Abenomics short on real reforms after one year
Prime minister's stimulus measures have cut into yen strength, but he has yet to take bold steps needed to increase Japan's business confidence
One year into Prime Minister Shinzo Abe's economic revival plan, the message from Japan's industrial heartland and economists is clear: he has yet to act on his pledge to stage the nation's comeback as a global economic dynamo.
Abe's recipe of massive money printing, fiscal stimulus twinned with longer-run consolidation and pro-growth policies has already made it into economic vernacular as "Abenomics" and won praise for its initial "print and spend" stage.
But the longer it takes for Abe and his team to follow through with powerful incentives for businesses to take chances, innovate and grow, the bigger the risk that Japan will slide back into the stagnation that has dogged it for the past two decades. And with more debt than ever.
The first two arrows of Abe's "three arrow" plan reversed crippling yen strength, buoyed market and business sentiment, got prices moving up after 15 years of deflation and set Japan on course to outpace most of its peers for two years in a row.
Yet Abe swept to power on December 16 last year promising much more, namely to defy the gravitational pull of Japan's ageing and shrinking population with sweeping reforms to secure sustained, broad-based growth that has eluded Japan for two decades.
On that count Abenomics has barely left the starting blocs.
A trip to Japan's western manufacturing hub around Osaka shows there is a long way to go before the benefits of Abenomics start trickling further down from exporters, shareholders or high-end retailers.
"We just frown when we hear about Abenomics on the news over lunch. We're not feeling any effects of it," says Shigeru Yamada, 50, president and owner of Yamada Manufacturing in Daito in Osaka prefecture, which is home to industrial groups such as Panasonic and Sharp and an ecosystem of smaller suppliers.
Yamada says his firm has replaced a 24-year-old metal folding machine with a new one, its first big investment in seven years, and will be receiving state assistance for that under a simplified government subsidy scheme. Beyond that, nothing has changed for the small family firm that employs 15 people and has won awards for perfecting its production process.
The company expects a loss this year and it has yet to see big manufacturers' optimism reflected in its order books, meaning no pay increases any time soon.
Small and mid-sized firms account for 70 per cent of Japan's corporate jobs and 40 per cent of the value of manufactured goods and parts, so growth will suffer for as long as many of those businesses struggle.
And Japan needs growth to maintain high living standards and cope with swelling ranks of pensioners and the world's biggest public-debt burden. It is worth nearly 21/2 years of its economic output, and looms large over its financial system.

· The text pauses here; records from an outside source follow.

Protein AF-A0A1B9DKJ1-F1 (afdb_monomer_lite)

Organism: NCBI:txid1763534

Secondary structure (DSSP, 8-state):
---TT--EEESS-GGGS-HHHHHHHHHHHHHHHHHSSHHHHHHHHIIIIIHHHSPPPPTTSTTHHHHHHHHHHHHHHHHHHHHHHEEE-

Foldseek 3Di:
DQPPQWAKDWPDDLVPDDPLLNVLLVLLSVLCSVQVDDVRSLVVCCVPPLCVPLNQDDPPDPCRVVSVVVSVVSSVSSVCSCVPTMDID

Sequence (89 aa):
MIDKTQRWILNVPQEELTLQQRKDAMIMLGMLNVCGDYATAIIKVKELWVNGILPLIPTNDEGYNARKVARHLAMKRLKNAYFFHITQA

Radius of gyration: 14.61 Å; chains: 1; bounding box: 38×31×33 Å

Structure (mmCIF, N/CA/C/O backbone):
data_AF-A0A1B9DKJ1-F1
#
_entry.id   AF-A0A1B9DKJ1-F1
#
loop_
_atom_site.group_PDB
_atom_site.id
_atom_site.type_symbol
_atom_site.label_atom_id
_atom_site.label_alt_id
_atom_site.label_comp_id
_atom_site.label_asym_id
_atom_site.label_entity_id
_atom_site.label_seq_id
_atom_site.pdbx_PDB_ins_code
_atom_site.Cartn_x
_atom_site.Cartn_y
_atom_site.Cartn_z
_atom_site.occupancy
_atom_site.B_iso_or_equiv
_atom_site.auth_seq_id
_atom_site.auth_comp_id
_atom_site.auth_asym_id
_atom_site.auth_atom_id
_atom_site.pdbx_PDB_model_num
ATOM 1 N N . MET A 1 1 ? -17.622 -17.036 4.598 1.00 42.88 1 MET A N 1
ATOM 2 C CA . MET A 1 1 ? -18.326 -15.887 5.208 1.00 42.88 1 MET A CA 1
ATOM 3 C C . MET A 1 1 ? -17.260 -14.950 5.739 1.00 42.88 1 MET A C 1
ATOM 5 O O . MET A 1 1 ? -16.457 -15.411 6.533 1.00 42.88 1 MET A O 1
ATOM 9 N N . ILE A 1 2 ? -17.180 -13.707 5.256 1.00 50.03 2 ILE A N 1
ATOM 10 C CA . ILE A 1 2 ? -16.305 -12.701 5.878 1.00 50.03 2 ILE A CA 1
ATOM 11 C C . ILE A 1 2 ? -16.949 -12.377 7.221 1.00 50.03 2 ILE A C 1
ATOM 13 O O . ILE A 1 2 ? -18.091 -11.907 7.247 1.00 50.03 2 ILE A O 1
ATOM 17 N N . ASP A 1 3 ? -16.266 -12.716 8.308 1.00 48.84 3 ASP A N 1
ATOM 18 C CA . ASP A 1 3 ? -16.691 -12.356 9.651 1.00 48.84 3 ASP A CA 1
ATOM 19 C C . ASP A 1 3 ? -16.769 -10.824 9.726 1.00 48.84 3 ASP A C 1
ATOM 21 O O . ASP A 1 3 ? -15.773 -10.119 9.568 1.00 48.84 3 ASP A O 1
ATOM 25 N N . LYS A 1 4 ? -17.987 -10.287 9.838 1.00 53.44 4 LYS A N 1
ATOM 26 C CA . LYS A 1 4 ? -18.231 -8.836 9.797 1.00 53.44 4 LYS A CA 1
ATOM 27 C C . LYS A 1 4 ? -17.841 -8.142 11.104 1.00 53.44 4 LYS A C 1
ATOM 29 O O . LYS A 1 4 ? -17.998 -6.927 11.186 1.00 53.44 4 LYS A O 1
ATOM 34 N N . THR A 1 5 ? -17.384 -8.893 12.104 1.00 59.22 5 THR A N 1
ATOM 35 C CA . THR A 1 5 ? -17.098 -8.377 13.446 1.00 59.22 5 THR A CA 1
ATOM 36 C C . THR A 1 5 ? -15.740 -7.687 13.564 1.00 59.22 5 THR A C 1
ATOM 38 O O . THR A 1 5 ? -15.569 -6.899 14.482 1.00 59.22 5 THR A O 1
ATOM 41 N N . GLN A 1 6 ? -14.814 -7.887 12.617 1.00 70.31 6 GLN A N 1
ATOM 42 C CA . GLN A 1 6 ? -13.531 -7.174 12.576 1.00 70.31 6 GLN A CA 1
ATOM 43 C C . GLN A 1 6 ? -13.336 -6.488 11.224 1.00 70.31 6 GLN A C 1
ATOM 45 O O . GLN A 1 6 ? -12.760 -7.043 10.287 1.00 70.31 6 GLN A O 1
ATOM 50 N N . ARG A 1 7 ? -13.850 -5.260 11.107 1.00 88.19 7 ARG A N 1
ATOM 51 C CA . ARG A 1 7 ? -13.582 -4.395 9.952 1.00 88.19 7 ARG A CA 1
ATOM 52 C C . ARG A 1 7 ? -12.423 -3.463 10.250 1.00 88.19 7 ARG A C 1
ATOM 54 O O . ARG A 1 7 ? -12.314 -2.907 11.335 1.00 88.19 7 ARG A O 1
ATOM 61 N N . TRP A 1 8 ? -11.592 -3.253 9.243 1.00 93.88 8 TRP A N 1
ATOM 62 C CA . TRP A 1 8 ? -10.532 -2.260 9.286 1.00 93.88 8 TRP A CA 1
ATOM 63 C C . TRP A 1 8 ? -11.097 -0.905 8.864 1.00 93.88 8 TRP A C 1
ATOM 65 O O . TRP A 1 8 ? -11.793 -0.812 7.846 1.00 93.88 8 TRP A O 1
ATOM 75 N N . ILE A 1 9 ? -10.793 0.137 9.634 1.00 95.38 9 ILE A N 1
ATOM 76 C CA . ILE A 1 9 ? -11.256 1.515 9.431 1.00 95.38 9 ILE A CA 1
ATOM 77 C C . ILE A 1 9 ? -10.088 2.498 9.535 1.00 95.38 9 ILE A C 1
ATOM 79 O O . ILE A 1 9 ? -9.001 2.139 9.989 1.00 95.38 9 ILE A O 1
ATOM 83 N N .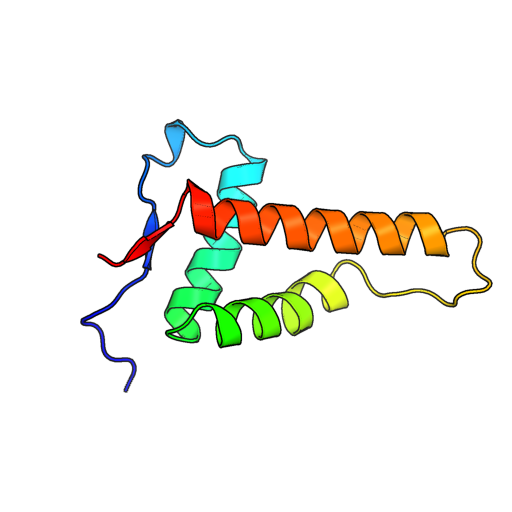 LEU A 1 10 ? -10.309 3.750 9.129 1.00 95.94 10 LEU A N 1
ATOM 84 C CA . LEU A 1 10 ? -9.363 4.819 9.441 1.00 95.94 10 LEU A CA 1
ATOM 85 C C . LEU A 1 10 ? -9.420 5.155 10.933 1.00 95.94 10 LEU A C 1
ATOM 87 O O . LEU A 1 10 ? -10.503 5.211 11.509 1.00 95.94 10 LEU A O 1
ATOM 91 N N . ASN A 1 11 ? -8.263 5.415 11.538 1.00 94.50 11 ASN A N 1
ATOM 92 C CA . ASN A 1 11 ? -8.167 5.908 12.918 1.00 94.50 11 ASN A CA 1
ATOM 93 C C . ASN A 1 11 ? -8.186 7.448 13.012 1.00 94.50 11 ASN A C 1
ATOM 95 O O . ASN A 1 11 ? -8.189 7.990 14.113 1.00 94.50 11 ASN A O 1
ATOM 99 N N . VAL A 1 12 ? -8.184 8.138 11.868 1.00 92.56 12 VAL A N 1
ATOM 100 C CA . VAL A 1 12 ? -8.231 9.599 11.743 1.00 92.56 12 VAL A CA 1
ATOM 101 C C . VAL A 1 12 ? -9.272 10.011 10.696 1.00 92.56 12 VAL A C 1
ATOM 103 O O . VAL A 1 12 ? -9.538 9.239 9.764 1.00 92.56 12 VAL A O 1
ATOM 106 N N . PRO A 1 13 ? -9.851 11.220 10.800 1.00 93.62 13 PRO A N 1
ATOM 107 C CA . PRO A 1 13 ? -10.680 11.793 9.745 1.00 93.62 13 PRO A CA 1
ATOM 108 C C . PRO A 1 13 ? -9.933 11.856 8.407 1.00 93.62 13 PRO A C 1
ATOM 110 O O . PRO A 1 13 ? -8.723 12.091 8.353 1.00 93.62 13 PRO A O 1
ATOM 113 N N . GLN A 1 14 ? -10.648 11.668 7.294 1.00 91.56 14 GLN A N 1
ATOM 114 C CA . GLN A 1 14 ? -10.023 11.706 5.966 1.00 91.56 14 GLN A CA 1
ATOM 115 C C . GLN A 1 14 ? -9.434 13.084 5.666 1.00 91.56 14 GLN A C 1
ATOM 117 O O . GLN A 1 14 ? -8.417 13.189 4.984 1.00 91.56 14 GLN A O 1
ATOM 122 N N . GLU A 1 15 ? -10.062 14.134 6.183 1.00 94.44 15 GLU A N 1
ATOM 123 C CA . GLU A 1 15 ? -9.716 15.538 6.001 1.00 94.44 15 GLU A CA 1
ATOM 124 C C . GLU A 1 15 ? -8.280 15.840 6.449 1.00 94.44 15 GLU A C 1
ATOM 126 O O . GLU A 1 15 ? -7.595 16.627 5.798 1.00 94.44 15 GLU A O 1
ATOM 131 N N . GLU A 1 16 ? -7.800 15.141 7.479 1.00 94.69 16 GLU A N 1
ATOM 132 C CA . GLU A 1 16 ? -6.460 15.296 8.058 1.00 94.69 16 GLU A CA 1
ATOM 133 C C . GLU A 1 16 ? -5.359 14.611 7.235 1.00 94.69 16 GLU A C 1
ATOM 135 O O . GLU A 1 16 ? -4.170 14.879 7.407 1.00 94.69 16 GLU A O 1
ATOM 140 N N . LEU A 1 17 ? -5.738 13.738 6.300 1.00 95.31 17 LEU A N 1
ATOM 141 C CA . LEU A 1 17 ? -4.805 13.055 5.414 1.00 95.31 17 LEU A CA 1
ATOM 142 C C . LEU A 1 17 ? -4.547 13.882 4.152 1.00 95.31 17 LEU A C 1
ATOM 144 O O . LEU A 1 17 ? -5.476 14.381 3.510 1.00 95.31 17 LEU A O 1
ATOM 148 N N . THR A 1 18 ? -3.289 13.932 3.709 1.00 96.44 18 THR A N 1
ATOM 149 C CA . THR A 1 18 ? -2.955 14.421 2.362 1.00 96.44 18 THR A CA 1
ATOM 150 C C . THR A 1 18 ? -3.608 13.541 1.293 1.00 96.44 18 THR A C 1
ATOM 152 O O . THR A 1 18 ? -3.895 12.364 1.520 1.00 96.44 18 THR A O 1
ATOM 155 N N . LEU A 1 19 ? -3.779 14.065 0.074 1.00 95.44 19 LEU A N 1
ATOM 156 C CA . LEU A 1 19 ? -4.358 13.298 -1.037 1.00 95.44 19 LEU A CA 1
ATOM 157 C C . LEU A 1 19 ? -3.635 11.960 -1.276 1.00 95.44 19 LEU A C 1
ATOM 159 O O . LEU A 1 19 ? -4.277 10.953 -1.574 1.00 95.44 19 LEU A O 1
ATOM 163 N N . GLN A 1 20 ? -2.307 11.939 -1.136 1.00 93.19 20 GLN A N 1
ATOM 164 C CA . GLN A 1 20 ? -1.522 10.718 -1.301 1.00 93.19 20 GLN A CA 1
ATOM 165 C C . GLN A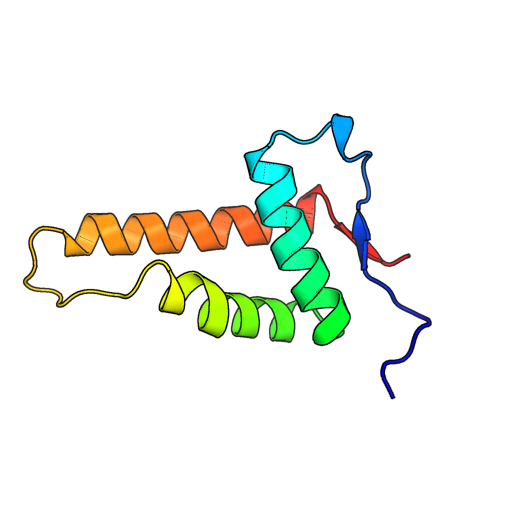 1 20 ? -1.790 9.717 -0.169 1.00 93.19 20 GLN A C 1
ATOM 167 O O . GLN A 1 20 ? -2.037 8.547 -0.451 1.00 93.19 20 GLN A O 1
ATOM 172 N N . GLN A 1 21 ? -1.816 10.174 1.087 1.00 95.25 21 GLN A N 1
ATOM 173 C CA . GLN A 1 21 ? -2.146 9.319 2.232 1.00 95.25 21 GLN A CA 1
ATOM 174 C C . GLN A 1 21 ? -3.560 8.749 2.128 1.00 95.25 21 GLN A C 1
ATOM 176 O O . GLN A 1 21 ? -3.736 7.564 2.383 1.00 95.25 21 GLN A O 1
ATOM 181 N N . ARG A 1 22 ? -4.548 9.543 1.689 1.00 96.00 22 ARG A N 1
ATOM 182 C CA . ARG A 1 22 ? -5.916 9.050 1.450 1.00 96.00 22 ARG A CA 1
ATOM 183 C C . ARG A 1 22 ? -5.920 7.911 0.440 1.00 96.00 22 ARG A C 1
ATOM 185 O O . ARG A 1 22 ? -6.499 6.866 0.706 1.00 96.00 22 ARG A O 1
ATOM 192 N N . LYS A 1 23 ? -5.249 8.085 -0.703 1.00 93.81 23 LYS A N 1
ATOM 193 C CA . LYS A 1 23 ? -5.158 7.042 -1.737 1.00 93.81 23 LYS A CA 1
ATOM 194 C C . LYS A 1 23 ? -4.516 5.769 -1.189 1.00 93.81 23 LY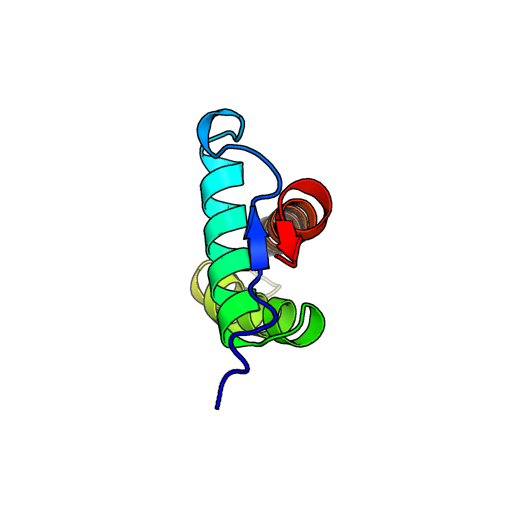S A C 1
ATOM 196 O O . LYS A 1 23 ? -5.089 4.693 -1.334 1.00 93.81 23 LYS A O 1
ATOM 201 N N . ASP A 1 24 ? -3.363 5.901 -0.537 1.00 94.75 24 ASP A N 1
ATOM 202 C CA . ASP A 1 24 ? -2.626 4.760 0.011 1.00 94.75 24 ASP A CA 1
ATOM 203 C C . ASP A 1 24 ? -3.438 4.045 1.113 1.00 94.75 24 ASP A C 1
ATOM 205 O O . ASP A 1 24 ? -3.525 2.816 1.118 1.00 94.75 24 ASP A O 1
ATOM 209 N N . ALA A 1 25 ? -4.108 4.798 1.993 1.00 95.88 25 ALA A N 1
ATOM 210 C CA . ALA A 1 25 ? -4.960 4.250 3.045 1.00 95.88 25 ALA A CA 1
ATOM 211 C C . ALA A 1 25 ? -6.200 3.544 2.484 1.00 95.88 25 ALA A C 1
ATOM 213 O O . ALA A 1 25 ? -6.517 2.446 2.927 1.00 95.88 25 ALA A O 1
ATOM 214 N N . MET A 1 26 ? -6.860 4.105 1.467 1.00 94.38 26 MET A N 1
ATOM 215 C CA . MET A 1 26 ? -8.031 3.481 0.839 1.00 94.38 26 MET A CA 1
ATOM 216 C C . MET A 1 26 ? -7.684 2.169 0.127 1.00 94.38 26 MET A C 1
ATOM 218 O O . MET A 1 26 ? -8.427 1.195 0.246 1.00 94.38 26 MET A O 1
ATOM 222 N N . ILE A 1 27 ? -6.543 2.111 -0.569 1.00 93.62 27 ILE A N 1
ATOM 223 C CA . ILE A 1 27 ? -6.054 0.868 -1.188 1.00 93.62 27 ILE A CA 1
ATOM 224 C C . ILE A 1 27 ? -5.816 -0.193 -0.110 1.00 93.62 27 ILE A C 1
ATOM 226 O O . ILE A 1 27 ? -6.276 -1.329 -0.240 1.00 93.62 27 ILE A O 1
ATOM 230 N N . MET A 1 28 ? -5.119 0.181 0.966 1.00 95.44 28 MET A N 1
ATOM 231 C CA . MET A 1 28 ? -4.789 -0.751 2.039 1.00 95.44 28 MET A CA 1
ATOM 232 C C . MET A 1 28 ? -6.040 -1.215 2.797 1.00 95.44 28 MET A C 1
ATOM 234 O O . MET A 1 28 ? -6.191 -2.409 3.035 1.00 95.44 28 MET A O 1
ATOM 238 N N . LEU A 1 29 ? -6.976 -0.312 3.105 1.00 94.88 29 LEU A N 1
ATOM 239 C CA . LEU A 1 29 ? -8.258 -0.635 3.739 1.00 94.88 29 LEU A CA 1
ATOM 240 C C . LEU A 1 29 ? -9.103 -1.588 2.905 1.00 94.88 29 LEU A C 1
ATOM 242 O O . LEU A 1 29 ? -9.674 -2.530 3.454 1.00 94.88 29 LEU A O 1
ATOM 246 N N . GLY A 1 30 ? -9.191 -1.359 1.593 1.00 93.69 30 GLY A N 1
ATOM 247 C CA . GLY A 1 30 ? -9.904 -2.265 0.697 1.00 93.69 30 GLY A CA 1
ATOM 248 C C . GLY A 1 30 ? -9.329 -3.678 0.774 1.00 93.69 30 GLY A C 1
ATOM 249 O O . GLY A 1 30 ? -10.066 -4.647 0.920 1.00 93.69 30 GLY A O 1
ATOM 250 N N . MET A 1 31 ? -8.002 -3.791 0.770 1.00 93.56 31 MET A N 1
ATOM 251 C CA . MET A 1 31 ? -7.315 -5.083 0.798 1.00 93.56 31 MET A CA 1
ATOM 252 C C . MET A 1 31 ? -7.407 -5.767 2.160 1.00 93.56 31 MET A C 1
ATOM 254 O O . MET A 1 31 ? -7.651 -6.967 2.211 1.00 93.56 31 MET A O 1
ATOM 258 N N . LEU A 1 32 ? -7.296 -5.018 3.255 1.00 94.38 32 LEU A N 1
ATOM 259 C CA . LEU A 1 32 ? -7.483 -5.533 4.612 1.00 94.38 32 LEU A CA 1
ATOM 260 C C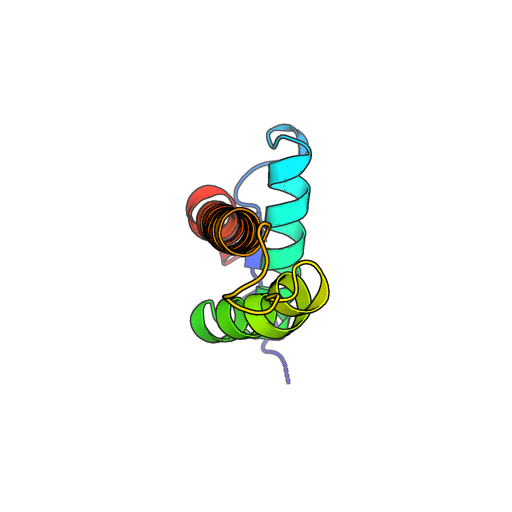 . LEU A 1 32 ? -8.901 -6.057 4.835 1.00 94.38 32 LEU A C 1
ATOM 262 O O . LEU A 1 32 ? -9.072 -7.146 5.367 1.00 94.38 32 LEU A O 1
ATOM 266 N N . ASN A 1 33 ? -9.919 -5.329 4.376 1.00 94.00 33 ASN A N 1
ATOM 267 C CA . ASN A 1 33 ? -11.310 -5.761 4.522 1.00 94.00 33 ASN A CA 1
ATOM 268 C C . ASN A 1 33 ? -11.683 -6.938 3.603 1.00 94.00 33 ASN A C 1
ATOM 270 O O . ASN A 1 33 ? -12.655 -7.637 3.878 1.00 94.00 33 ASN A O 1
ATOM 274 N N . VAL A 1 34 ? -10.922 -7.175 2.530 1.00 92.00 34 VAL A N 1
ATOM 275 C CA . VAL A 1 34 ? -11.061 -8.374 1.685 1.00 92.00 34 VAL A CA 1
ATOM 276 C C . VAL A 1 34 ? -10.305 -9.567 2.273 1.00 92.00 34 VAL A C 1
ATOM 278 O O . VAL A 1 34 ? -10.814 -10.683 2.239 1.00 92.00 34 VAL A O 1
ATOM 281 N N . CYS A 1 35 ? -9.094 -9.348 2.791 1.00 92.38 35 CYS A N 1
ATOM 282 C CA . CYS A 1 35 ? -8.191 -10.422 3.209 1.00 92.38 35 CYS A CA 1
ATOM 283 C C . CYS A 1 35 ? -8.324 -10.805 4.690 1.00 92.38 35 CYS A C 1
ATOM 285 O O . CYS A 1 35 ? -7.901 -11.890 5.067 1.00 92.38 35 CYS A O 1
ATOM 287 N N . GLY A 1 36 ? -8.881 -9.933 5.530 1.00 90.00 36 GLY A N 1
ATOM 288 C CA . GLY A 1 36 ? -9.029 -10.130 6.974 1.00 90.00 36 GLY A CA 1
ATOM 289 C C . GLY A 1 36 ? -7.782 -9.765 7.783 1.00 90.00 36 GLY A C 1
ATOM 290 O O . GLY A 1 36 ? -7.909 -9.175 8.854 1.00 90.00 36 GLY A O 1
ATOM 291 N N . ASP A 1 37 ? -6.583 -10.029 7.259 1.00 91.38 37 ASP A N 1
ATOM 292 C CA . ASP A 1 37 ? -5.320 -9.782 7.959 1.00 91.38 37 ASP A CA 1
ATOM 293 C C . ASP A 1 37 ? -4.290 -8.989 7.133 1.00 91.38 37 ASP A C 1
ATOM 295 O O . ASP A 1 37 ? -4.314 -8.940 5.899 1.00 91.38 37 ASP A O 1
ATOM 299 N N . TYR A 1 38 ? -3.344 -8.367 7.842 1.00 92.06 38 TYR A N 1
ATOM 300 C CA . TYR A 1 38 ? -2.294 -7.535 7.255 1.00 92.06 38 TYR A CA 1
ATOM 301 C C . TYR A 1 38 ? -1.316 -8.310 6.360 1.00 92.06 38 TYR A C 1
ATOM 303 O O . TYR A 1 38 ? -0.901 -7.790 5.319 1.00 92.06 38 TYR A O 1
ATOM 311 N N . ALA A 1 39 ? -0.929 -9.530 6.741 1.00 93.50 39 ALA A N 1
ATOM 312 C CA . ALA A 1 39 ? 0.068 -10.303 6.006 1.00 93.50 39 ALA A CA 1
ATOM 313 C C . ALA A 1 39 ? -0.474 -10.731 4.635 1.00 93.50 39 ALA A C 1
ATOM 315 O O . ALA A 1 39 ? 0.201 -10.567 3.616 1.00 93.50 39 ALA A O 1
ATOM 316 N N . THR A 1 40 ? -1.721 -11.187 4.580 1.00 94.62 40 THR A N 1
ATOM 317 C CA . THR A 1 40 ? -2.389 -11.524 3.321 1.00 94.62 40 THR A CA 1
ATOM 318 C C . THR A 1 40 ? -2.665 -10.268 2.489 1.00 94.62 40 THR A C 1
ATOM 320 O O . THR A 1 40 ? -2.379 -10.245 1.286 1.00 94.62 40 THR A O 1
ATOM 323 N N . ALA A 1 41 ? -3.131 -9.182 3.118 1.00 94.94 41 ALA A N 1
ATOM 324 C CA . ALA A 1 41 ? -3.406 -7.923 2.426 1.00 94.94 41 ALA A CA 1
ATOM 325 C C . ALA A 1 41 ? -2.155 -7.339 1.752 1.00 94.94 41 ALA A C 1
ATOM 327 O O . ALA A 1 41 ? -2.218 -6.923 0.595 1.00 94.94 41 ALA A O 1
ATOM 328 N N . ILE A 1 42 ? -0.996 -7.341 2.423 1.00 95.00 42 ILE A N 1
ATOM 329 C CA . ILE A 1 42 ? 0.230 -6.765 1.853 1.00 95.00 42 ILE A CA 1
ATOM 330 C C . ILE A 1 42 ? 0.767 -7.589 0.674 1.00 95.00 42 ILE A C 1
ATOM 332 O O . ILE A 1 42 ? 1.306 -7.018 -0.280 1.00 95.00 42 ILE A O 1
ATOM 336 N N . ILE A 1 43 ? 0.587 -8.915 0.704 1.00 94.81 43 ILE A N 1
ATOM 337 C CA . ILE A 1 43 ? 0.902 -9.800 -0.425 1.00 94.81 43 ILE A CA 1
ATOM 338 C C . ILE A 1 43 ? -0.005 -9.450 -1.607 1.00 94.81 43 ILE A C 1
ATOM 340 O O . ILE A 1 43 ? 0.498 -9.171 -2.698 1.00 94.81 43 ILE A O 1
ATOM 344 N N . LYS A 1 44 ? -1.322 -9.358 -1.382 1.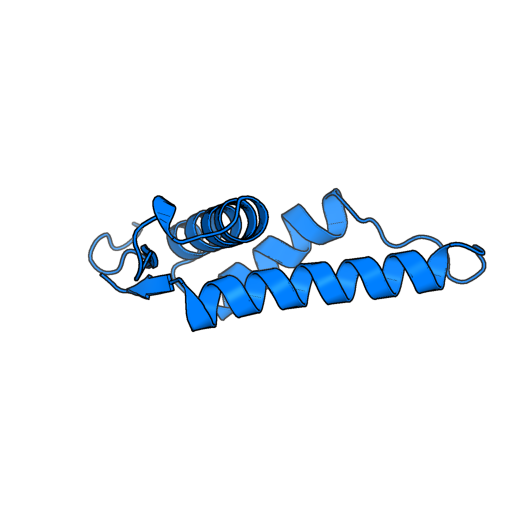00 93.38 44 LYS A N 1
ATOM 345 C CA . LYS A 1 44 ? -2.291 -9.040 -2.440 1.00 93.38 44 LYS A CA 1
ATOM 346 C C . LYS A 1 44 ? -2.100 -7.651 -3.037 1.00 93.38 44 LYS A C 1
ATOM 348 O O . LYS A 1 44 ? -2.145 -7.505 -4.256 1.00 93.38 44 LYS A O 1
ATOM 353 N N . VAL A 1 45 ? -1.798 -6.646 -2.219 1.00 93.31 45 VAL A N 1
ATOM 354 C CA . VAL A 1 45 ? -1.444 -5.299 -2.692 1.00 93.31 45 VAL A CA 1
ATOM 355 C C . VAL A 1 45 ? -0.202 -5.337 -3.581 1.00 93.31 45 VAL A C 1
ATOM 357 O O . VAL A 1 45 ? -0.174 -4.712 -4.641 1.00 93.31 45 VAL A O 1
ATOM 360 N N . LYS A 1 46 ? 0.838 -6.075 -3.183 1.00 93.25 46 LYS A N 1
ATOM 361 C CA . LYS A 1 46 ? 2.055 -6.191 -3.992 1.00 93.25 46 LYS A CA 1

To that end, Abe's government targets real growth of 2 per cent per year, more than double the average over the past two decades and more than double Japan's present potential - or the speed at which an economy can grow without excess inflation.
Sceptics say demographic headwinds are so strong - the 18-24 age group is a third smaller than two decades ago - that nothing short of a miraculous burst of innovation will do, given significant immigration remains a political and social taboo.
Nomura Securities economists estimate the government's strategy will add just over 0.3 per cent to annual output by 2020.
Scant progress in tackling a deep divide between well-protected regular workers and a growing army of temporary and part-time staff tops the disappointment list.
Japan's labour productivity, at less than two-thirds of US levels, offers ample room for improvement but companies must first feel more comfortable to hire and train staff.
"Corporations are afraid to go into new areas in Japan because once they hire people it is almost impossible to fire them," says Tomo Kinoshita, chief Japan economist at Nomura Securities.